• **Task details**: Repeat exactly, and only, the lines of the entries below from the one with "ATOM 14 N N" through the one with "ATOM 16 C C", both ends included.

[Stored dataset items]
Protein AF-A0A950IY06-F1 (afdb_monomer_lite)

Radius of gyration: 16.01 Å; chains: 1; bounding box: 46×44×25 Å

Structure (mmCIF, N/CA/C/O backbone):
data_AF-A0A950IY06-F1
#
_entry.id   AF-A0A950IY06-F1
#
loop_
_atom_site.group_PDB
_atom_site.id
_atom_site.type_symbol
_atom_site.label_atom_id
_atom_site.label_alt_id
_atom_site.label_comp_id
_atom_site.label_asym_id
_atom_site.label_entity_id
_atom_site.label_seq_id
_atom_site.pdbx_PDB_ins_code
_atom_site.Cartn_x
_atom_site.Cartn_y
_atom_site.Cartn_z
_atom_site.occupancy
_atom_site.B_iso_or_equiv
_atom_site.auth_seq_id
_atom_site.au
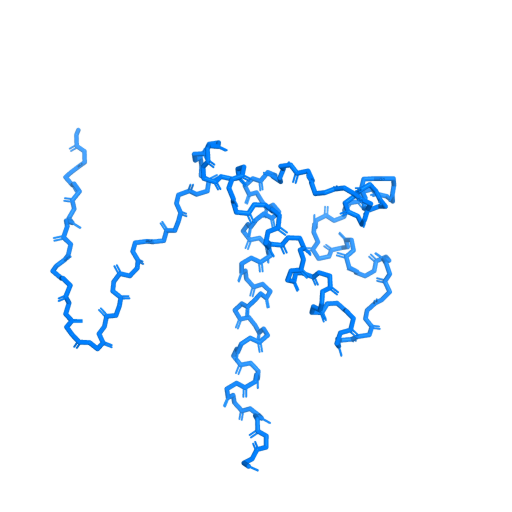th_comp_id
_atom_site.auth_asym_id
_atom_site.auth_atom_id
_atom_site.pdbx_PDB_model_num
ATOM 1 N N . MET A 1 1 ? 24.965 -17.598 -11.886 1.00 37.69 1 MET A N 1
ATOM 2 C CA . MET A 1 1 ? 23.697 -17.866 -12.594 1.00 37.69 1 MET A CA 1
ATOM 3 C C . MET A 1 1 ? 22.760 -18.576 -11.631 1.00 37.69 1 MET A C 1
ATOM 5 O O . MET A 1 1 ? 23.063 -19.698 -11.254 1.00 37.69 1 MET A O 1
ATOM 9 N N . ALA A 1 2 ? 21.695 -17.922 -11.168 1.00 40.62 2 ALA A N 1
ATOM 10 C CA . ALA A 1 2 ? 20.669 -18.580 -10.359 1.00 40.62 2 ALA A CA 1
ATOM 11 C C . ALA A 1 2 ? 19.658 -19.237 -11.308 1.00 40.62 2 ALA A C 1
ATOM 13 O O . ALA A 1 2 ? 19.089 -18.559 -12.162 1.00 40.62 2 ALA A O 1
ATOM 14 N N . ALA A 1 3 ? 19.484 -20.554 -11.201 1.00 45.94 3 ALA A N 1
ATOM 15 C CA . ALA A 1 3 ? 18.489 -21.282 -11.973 1.00 45.94 3 ALA A CA 1
ATOM 16 C C . ALA A 1 3 ? 17.088 -20.832 -11.534 1.00 45.94 3 ALA A C 1
ATOM 18 O O . ALA A 1 3 ? 16.722 -20.969 -10.367 1.00 45.94 3 ALA A O 1
ATOM 19 N N . SER A 1 4 ? 16.317 -20.267 -12.462 1.00 47.53 4 SER A N 1
ATOM 20 C CA . SER A 1 4 ? 14.911 -19.951 -12.226 1.00 47.53 4 SER A CA 1
ATOM 21 C C . SER A 1 4 ? 14.130 -21.265 -12.231 1.00 47.53 4 SER A C 1
ATOM 23 O O . SER A 1 4 ? 13.982 -21.901 -13.274 1.00 47.53 4 SER A O 1
ATOM 25 N N . LEU A 1 5 ? 13.695 -21.719 -11.056 1.00 56.72 5 LEU A N 1
ATOM 26 C CA . LEU A 1 5 ? 12.792 -22.860 -10.933 1.00 56.72 5 LEU A CA 1
ATOM 27 C C . LEU A 1 5 ? 11.415 -22.425 -11.440 1.00 56.72 5 LEU A C 1
ATOM 29 O O . LEU A 1 5 ? 10.634 -21.815 -10.713 1.00 56.72 5 LEU A O 1
ATOM 33 N N . VAL A 1 6 ? 11.126 -22.726 -12.704 1.00 58.50 6 VAL A N 1
ATOM 34 C CA . VAL A 1 6 ? 9.770 -22.626 -13.249 1.00 58.50 6 VAL A CA 1
ATOM 35 C C . VAL A 1 6 ? 8.960 -23.755 -12.617 1.00 58.50 6 VAL A C 1
ATOM 37 O O . VAL A 1 6 ? 9.036 -24.905 -13.046 1.00 58.50 6 VAL A O 1
ATOM 40 N N . LEU A 1 7 ? 8.238 -23.446 -11.539 1.00 59.09 7 LEU A N 1
ATOM 41 C CA . LEU A 1 7 ? 7.335 -24.407 -10.913 1.00 59.09 7 LEU A CA 1
ATOM 42 C C . LEU A 1 7 ? 6.175 -24.712 -11.877 1.00 59.09 7 LEU A C 1
ATOM 44 O O . LEU A 1 7 ? 5.632 -23.786 -12.486 1.00 59.0
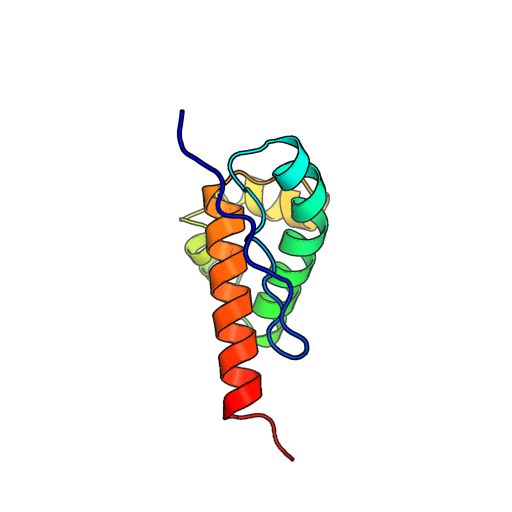9 7 LEU A O 1
ATOM 48 N N . PRO A 1 8 ? 5.780 -25.988 -12.035 1.00 60.56 8 PRO A N 1
ATOM 49 C CA . PRO A 1 8 ? 4.648 -26.343 -12.876 1.00 60.56 8 PRO A CA 1
ATOM 5
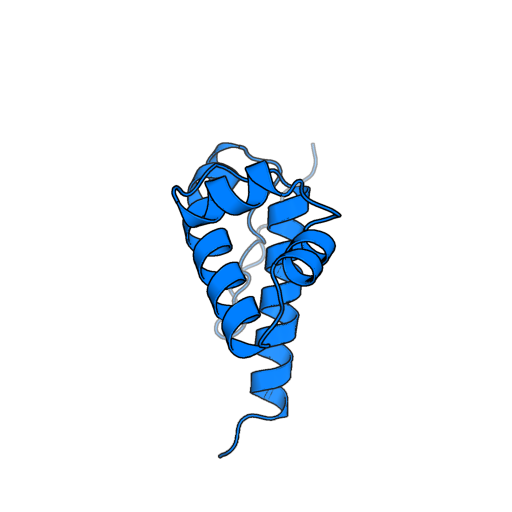0 C C . PRO A 1 8 ? 3.369 -25.683 -12.349 1.00 60.56 8 PRO A C 1
ATOM 52 O O . PRO A 1 8 ? 3.121 -25.635 -11.144 1.00 60.56 8 PRO A O 1
ATOM 55 N N . ASN A 1 9 ? 2.544 -25.181 -13.267 1.00 64.75 9 ASN A N 1
ATOM 56 C CA . ASN A 1 9 ? 1.234 -24.632 -12.944 1.00 64.75 9 ASN A CA 1
ATOM 57 C C . ASN A 1 9 ? 0.294 -25.778 -12.530 1.00 64.75 9 ASN A C 1
ATOM 59 O O . ASN A 1 9 ? -0.266 -26.461 -13.387 1.00 64.75 9 ASN A O 1
ATOM 63 N N . ILE A 1 10 ? 0.161 -26.021 -11.225 1.00 65.50 10 ILE A N 1
ATOM 64 C CA . ILE A 1 10 ? -0.727 -27.051 -10.673 1.00 65.50 10 ILE A CA 1
ATOM 65 C C . ILE A 1 10 ? -2.168 -26.508 -10.701 1.00 65.50 10 ILE A C 1
ATOM 67 O O . ILE A 1 10 ? -2.439 -25.472 -10.090 1.00 65.50 10 ILE A O 1
ATOM 71 N N . PRO A 1 11 ? -3.125 -27.179 -11.367 1.00 47.88 11 PRO A N 1
ATOM 72 C CA . PRO A 1 11 ? -4.529 -26.775 -11.343 1.00 47.88 11 PRO A CA 1
ATOM 73 C C . PRO A 1 11 ? -5.045 -26.651 -9.901 1.00 47.88 11 PRO A C 1
ATOM 75 O O . PRO A 1 11 ? -4.933 -27.583 -9.112 1.00 47.88 11 PRO A O 1
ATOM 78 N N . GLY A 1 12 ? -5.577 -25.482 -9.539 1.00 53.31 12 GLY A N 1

• **Result for this exercise**:
ATOM 14 N N . ALA A 1 3 ? 19.484 -20.554 -11.201 1.00 45.94 3 ALA A N 1
ATOM 15 C CA . ALA A 1 3 ? 18.489 -21.282 -11.973 1.00 45.94 3 ALA A CA 1
ATOM 16 C C . ALA A 1 3 ? 17.088 -20.832 -11.534 1.00 45.94 3 ALA A C 1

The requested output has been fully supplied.